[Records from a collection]
┏━━
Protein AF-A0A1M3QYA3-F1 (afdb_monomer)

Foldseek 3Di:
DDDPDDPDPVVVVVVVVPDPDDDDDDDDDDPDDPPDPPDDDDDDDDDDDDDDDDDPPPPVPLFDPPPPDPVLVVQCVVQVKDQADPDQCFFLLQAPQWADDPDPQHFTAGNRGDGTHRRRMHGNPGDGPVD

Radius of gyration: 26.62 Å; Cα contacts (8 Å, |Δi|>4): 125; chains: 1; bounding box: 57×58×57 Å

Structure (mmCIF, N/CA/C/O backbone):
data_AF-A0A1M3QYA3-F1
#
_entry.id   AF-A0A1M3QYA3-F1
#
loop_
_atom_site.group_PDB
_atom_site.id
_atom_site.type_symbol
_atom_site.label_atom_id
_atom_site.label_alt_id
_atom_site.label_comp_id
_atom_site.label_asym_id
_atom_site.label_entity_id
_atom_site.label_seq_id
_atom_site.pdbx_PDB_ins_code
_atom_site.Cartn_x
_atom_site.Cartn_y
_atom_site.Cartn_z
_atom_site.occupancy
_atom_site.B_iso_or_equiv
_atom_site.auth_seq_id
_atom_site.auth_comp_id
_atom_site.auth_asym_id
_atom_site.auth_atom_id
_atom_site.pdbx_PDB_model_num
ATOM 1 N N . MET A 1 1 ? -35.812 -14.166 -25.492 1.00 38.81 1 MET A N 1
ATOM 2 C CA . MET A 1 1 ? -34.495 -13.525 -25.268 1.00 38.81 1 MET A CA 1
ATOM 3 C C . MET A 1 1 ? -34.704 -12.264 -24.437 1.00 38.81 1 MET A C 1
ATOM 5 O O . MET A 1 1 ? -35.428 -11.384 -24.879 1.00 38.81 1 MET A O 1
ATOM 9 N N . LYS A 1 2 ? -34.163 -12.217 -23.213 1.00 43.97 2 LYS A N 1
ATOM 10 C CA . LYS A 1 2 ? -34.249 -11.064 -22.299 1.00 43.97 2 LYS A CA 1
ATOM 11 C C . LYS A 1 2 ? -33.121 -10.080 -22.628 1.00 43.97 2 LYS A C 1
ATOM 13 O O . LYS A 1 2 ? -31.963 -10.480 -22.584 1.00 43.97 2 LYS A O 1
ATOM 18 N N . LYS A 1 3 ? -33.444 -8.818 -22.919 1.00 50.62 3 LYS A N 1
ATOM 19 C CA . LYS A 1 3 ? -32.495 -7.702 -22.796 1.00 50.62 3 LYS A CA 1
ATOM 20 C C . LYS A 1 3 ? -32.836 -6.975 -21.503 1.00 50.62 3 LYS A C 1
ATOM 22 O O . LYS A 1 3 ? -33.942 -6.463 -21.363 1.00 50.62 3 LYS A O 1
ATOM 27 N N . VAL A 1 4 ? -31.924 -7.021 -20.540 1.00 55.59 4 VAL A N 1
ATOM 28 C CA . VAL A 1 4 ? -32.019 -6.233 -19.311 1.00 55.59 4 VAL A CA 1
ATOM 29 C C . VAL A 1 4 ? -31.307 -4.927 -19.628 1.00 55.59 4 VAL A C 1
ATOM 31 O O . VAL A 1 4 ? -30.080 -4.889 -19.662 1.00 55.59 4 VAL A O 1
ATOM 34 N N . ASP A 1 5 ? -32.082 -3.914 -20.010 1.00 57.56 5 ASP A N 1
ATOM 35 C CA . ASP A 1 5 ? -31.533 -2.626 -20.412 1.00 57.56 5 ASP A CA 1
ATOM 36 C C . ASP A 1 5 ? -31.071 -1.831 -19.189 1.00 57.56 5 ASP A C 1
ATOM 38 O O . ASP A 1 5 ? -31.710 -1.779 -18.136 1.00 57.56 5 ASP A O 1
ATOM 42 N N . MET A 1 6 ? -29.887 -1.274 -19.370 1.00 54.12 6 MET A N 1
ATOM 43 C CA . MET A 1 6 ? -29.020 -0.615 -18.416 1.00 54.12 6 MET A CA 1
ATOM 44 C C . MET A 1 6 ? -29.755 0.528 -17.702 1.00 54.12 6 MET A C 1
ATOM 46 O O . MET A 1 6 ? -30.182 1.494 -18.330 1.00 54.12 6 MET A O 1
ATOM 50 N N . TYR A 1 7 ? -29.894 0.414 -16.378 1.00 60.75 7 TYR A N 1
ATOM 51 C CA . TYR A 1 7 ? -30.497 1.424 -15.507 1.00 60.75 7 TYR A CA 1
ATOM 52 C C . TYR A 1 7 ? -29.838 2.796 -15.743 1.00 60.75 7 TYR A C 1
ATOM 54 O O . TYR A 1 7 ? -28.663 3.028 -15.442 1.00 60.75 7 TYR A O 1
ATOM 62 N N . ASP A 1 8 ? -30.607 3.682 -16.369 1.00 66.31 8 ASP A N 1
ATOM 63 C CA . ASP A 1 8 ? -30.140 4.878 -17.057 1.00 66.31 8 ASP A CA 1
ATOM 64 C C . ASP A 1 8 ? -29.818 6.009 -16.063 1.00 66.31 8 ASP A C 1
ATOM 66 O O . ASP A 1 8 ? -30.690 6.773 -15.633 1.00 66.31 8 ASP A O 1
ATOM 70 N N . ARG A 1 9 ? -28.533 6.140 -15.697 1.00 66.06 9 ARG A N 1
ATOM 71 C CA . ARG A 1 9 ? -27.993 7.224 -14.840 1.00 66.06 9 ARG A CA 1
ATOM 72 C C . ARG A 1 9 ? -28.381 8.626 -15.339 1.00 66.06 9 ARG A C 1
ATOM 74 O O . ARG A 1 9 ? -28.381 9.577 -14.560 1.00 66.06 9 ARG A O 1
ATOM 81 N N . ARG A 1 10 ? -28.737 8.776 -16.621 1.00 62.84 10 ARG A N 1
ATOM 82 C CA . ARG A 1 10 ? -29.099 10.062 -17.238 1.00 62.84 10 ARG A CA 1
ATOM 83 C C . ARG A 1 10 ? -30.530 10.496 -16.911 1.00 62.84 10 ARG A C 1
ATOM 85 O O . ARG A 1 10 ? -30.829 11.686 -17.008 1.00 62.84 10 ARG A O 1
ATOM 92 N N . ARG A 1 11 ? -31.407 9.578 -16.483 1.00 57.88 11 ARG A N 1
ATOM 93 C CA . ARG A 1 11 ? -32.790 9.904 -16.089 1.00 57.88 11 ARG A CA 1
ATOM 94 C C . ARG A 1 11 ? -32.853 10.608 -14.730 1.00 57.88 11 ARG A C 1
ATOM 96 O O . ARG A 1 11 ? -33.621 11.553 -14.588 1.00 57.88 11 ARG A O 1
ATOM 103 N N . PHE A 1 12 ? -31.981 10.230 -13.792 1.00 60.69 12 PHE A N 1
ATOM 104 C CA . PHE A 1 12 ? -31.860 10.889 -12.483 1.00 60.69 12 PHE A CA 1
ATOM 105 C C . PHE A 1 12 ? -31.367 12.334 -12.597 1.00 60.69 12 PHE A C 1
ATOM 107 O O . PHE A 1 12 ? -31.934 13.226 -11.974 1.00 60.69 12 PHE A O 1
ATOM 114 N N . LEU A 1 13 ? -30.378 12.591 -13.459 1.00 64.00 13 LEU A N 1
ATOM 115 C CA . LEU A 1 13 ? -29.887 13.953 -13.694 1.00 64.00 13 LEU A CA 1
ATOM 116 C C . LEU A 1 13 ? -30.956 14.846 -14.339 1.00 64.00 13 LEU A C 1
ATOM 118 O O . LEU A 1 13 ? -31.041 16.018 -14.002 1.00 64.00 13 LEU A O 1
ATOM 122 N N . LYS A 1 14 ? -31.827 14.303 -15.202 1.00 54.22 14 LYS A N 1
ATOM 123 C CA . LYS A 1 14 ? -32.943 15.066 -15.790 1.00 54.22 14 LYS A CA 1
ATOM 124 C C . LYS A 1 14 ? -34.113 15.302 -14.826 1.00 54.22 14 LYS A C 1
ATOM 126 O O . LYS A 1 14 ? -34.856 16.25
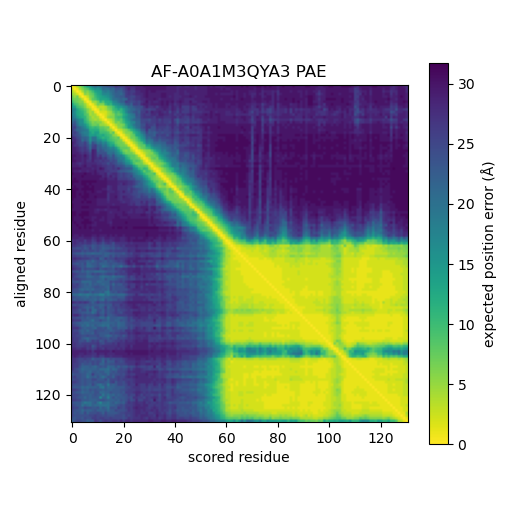5 -15.025 1.00 54.22 14 LYS A O 1
ATOM 131 N N . GLN A 1 15 ? -34.276 14.478 -13.791 1.00 57.97 15 GLN A N 1
ATOM 132 C CA . GLN A 1 15 ? -35.319 14.654 -12.770 1.00 57.97 15 GLN A CA 1
ATOM 133 C C . GLN A 1 15 ? -34.883 15.551 -11.594 1.00 57.97 15 GLN A C 1
ATOM 135 O O . GLN A 1 15 ? -35.739 16.015 -10.848 1.00 57.97 15 GLN A O 1
ATOM 140 N N . GLY A 1 16 ? -33.584 15.846 -11.451 1.00 57.06 16 GLY A N 1
ATOM 141 C CA . GLY A 1 16 ? -33.039 16.677 -10.366 1.00 57.06 16 GLY A CA 1
ATOM 142 C C . GLY A 1 16 ? -33.064 18.197 -10.590 1.00 57.06 16 GLY A C 1
ATOM 143 O O . GLY A 1 16 ? -32.897 18.943 -9.634 1.00 57.06 16 GLY A O 1
ATOM 144 N N . PHE A 1 17 ? -33.303 18.681 -11.814 1.00 55.88 17 PHE A N 1
ATOM 145 C CA . PHE A 1 17 ? -33.327 20.126 -12.122 1.00 55.88 17 PHE A CA 1
ATOM 146 C C . PHE A 1 17 ? -34.729 20.769 -12.053 1.00 55.88 17 PHE A C 1
ATOM 148 O O . PHE A 1 17 ? -34.881 21.942 -12.377 1.00 55.88 17 PHE A O 1
ATOM 155 N N . GLY A 1 18 ? -35.762 20.021 -11.643 1.00 56.50 18 GLY A N 1
ATOM 156 C CA . GLY A 1 18 ? -37.169 20.450 -11.707 1.00 56.50 18 GLY A CA 1
ATOM 157 C C . GLY A 1 18 ? -37.798 20.990 -10.415 1.00 56.50 18 GLY A C 1
ATOM 158 O O . GLY A 1 18 ? -38.992 21.261 -10.428 1.00 56.50 18 GLY A O 1
ATOM 159 N N . TYR A 1 19 ? -37.051 21.136 -9.314 1.00 59.12 19 TYR A N 1
ATOM 160 C CA . TYR A 1 19 ? -37.599 21.589 -8.021 1.00 59.12 19 TYR A CA 1
ATOM 161 C C . TYR A 1 19 ? -36.664 22.557 -7.276 1.00 59.12 19 TYR A C 1
ATOM 163 O O . TYR A 1 19 ? -36.269 22.312 -6.140 1.00 59.12 19 TYR A O 1
ATOM 171 N N . ILE A 1 20 ? -36.328 23.688 -7.900 1.00 60.56 20 ILE A N 1
ATOM 172 C CA . ILE A 1 20 ? -35.880 24.884 -7.167 1.00
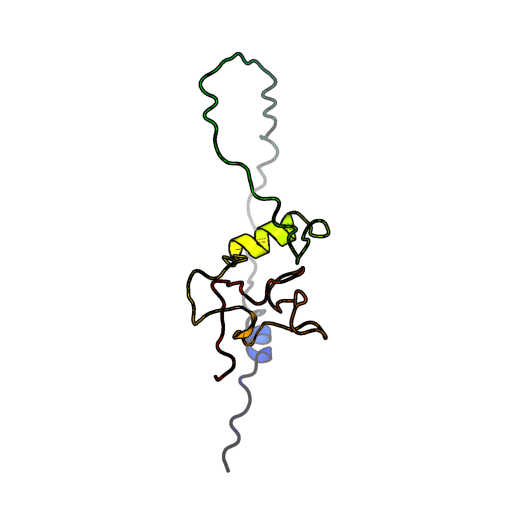 60.56 20 ILE A CA 1
ATOM 173 C C . ILE A 1 20 ? -36.841 26.017 -7.527 1.00 60.56 20 ILE A C 1
ATOM 175 O O . ILE A 1 20 ? -36.590 26.848 -8.396 1.00 60.56 20 ILE A O 1
ATOM 179 N N . SER A 1 21 ? -38.010 25.979 -6.894 1.00 57.97 21 SER A N 1
ATOM 180 C CA . SER A 1 21 ? -38.971 27.075 -6.870 1.00 57.97 21 SER A CA 1
ATOM 181 C C . SER A 1 21 ? -38.455 28.194 -5.963 1.00 57.97 21 SER A C 1
ATOM 183 O O . SER A 1 21 ? -38.059 27.966 -4.823 1.00 57.97 21 SER A O 1
ATOM 185 N N . ILE A 1 22 ? -38.474 29.400 -6.517 1.00 59.62 22 ILE A N 1
ATOM 186 C CA . ILE A 1 22 ? -38.080 30.686 -5.942 1.00 59.62 22 ILE A CA 1
ATOM 187 C C . ILE A 1 22 ? -38.822 30.973 -4.623 1.00 59.62 22 ILE A C 1
ATOM 189 O O . ILE A 1 22 ? -40.048 31.036 -4.605 1.00 59.62 22 ILE A O 1
ATOM 193 N N . LEU A 1 23 ? -38.070 31.260 -3.557 1.00 60.50 23 LEU A N 1
ATOM 194 C CA . LEU A 1 23 ? -38.485 32.166 -2.482 1.00 60.50 23 LEU A CA 1
ATOM 195 C C . LEU A 1 23 ? -37.419 33.258 -2.364 1.00 60.50 23 LEU A C 1
ATOM 197 O O . LEU A 1 23 ? -36.410 33.105 -1.682 1.00 60.50 23 LEU A O 1
ATOM 201 N N . ALA A 1 24 ? -37.639 34.357 -3.079 1.00 59.44 24 ALA A N 1
ATOM 202 C CA . ALA A 1 24 ? -37.030 35.635 -2.756 1.00 59.44 24 ALA A CA 1
ATOM 203 C C . ALA A 1 24 ? -37.989 36.365 -1.810 1.00 59.44 24 ALA A C 1
ATOM 205 O O . ALA A 1 24 ? -39.158 36.507 -2.154 1.00 59.44 24 ALA A O 1
ATOM 206 N N . ILE A 1 25 ? -37.495 36.768 -0.635 1.00 53.94 25 ILE A N 1
ATOM 207 C CA . ILE A 1 25 ? -37.727 38.034 0.093 1.00 53.94 25 ILE A CA 1
ATOM 208 C C . ILE A 1 25 ? -37.219 37.828 1.531 1.00 53.94 25 ILE A C 1
ATOM 210 O O . ILE A 1 25 ? -37.770 37.021 2.275 1.00 53.94 25 ILE A O 1
ATOM 214 N N . GLY A 1 26 ? -36.211 38.609 1.934 1.00 48.16 26 GLY A N 1
ATOM 215 C CA . GLY A 1 26 ? -35.978 38.921 3.347 1.00 48.16 26 GLY A CA 1
ATOM 216 C C . GLY A 1 26 ? -34.520 38.918 3.804 1.00 48.16 26 GLY A C 1
ATOM 217 O O . GLY A 1 26 ? -33.953 37.864 4.051 1.00 48.16 26 GLY A O 1
ATOM 218 N N . GLY A 1 27 ? -33.969 40.112 4.040 1.00 56.50 27 GLY A N 1
ATOM 219 C CA . GLY A 1 27 ? -33.058 40.318 5.172 1.00 56.50 27 GLY A CA 1
ATOM 220 C C . GLY A 1 27 ? -31.568 40.439 4.868 1.00 56.50 27 GLY A C 1
ATOM 221 O O . GLY A 1 27 ? -30.809 39.485 4.974 1.00 56.50 27 GLY A O 1
ATOM 222 N N . VAL A 1 28 ? -31.137 41.675 4.618 1.00 63.94 28 VAL A N 1
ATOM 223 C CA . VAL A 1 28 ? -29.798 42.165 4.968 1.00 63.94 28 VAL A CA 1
┗━━
» EXERCISE DESCRIPTION: Copy out, exactly and alone, the lines of the entries above between the ones holding "ATOM 208 C C" and "ATOM 216 C C", inclusive.

» TASK ANSWER:
ATOM 208 C C . ILE A 1 25 ? -37.219 37.828 1.531 1.00 53.94 25 ILE A C 1
ATOM 210 O O . ILE A 1 25 ? -37.770 37.021 2.275 1.00 53.94 25 ILE A O 1
ATOM 214 N N . GLY A 1 26 ? -36.211 38.609 1.934 1.00 48.16 26 GLY A N 1
ATOM 215 C CA . GLY A 1 26 ? -35.978 38.921 3.347 1.00 48.16 26 GLY A CA 1
ATOM 216 C C . GLY A 1 26 ? -34.520 38.918 3.804 1.00 48.16 26 GLY A C 1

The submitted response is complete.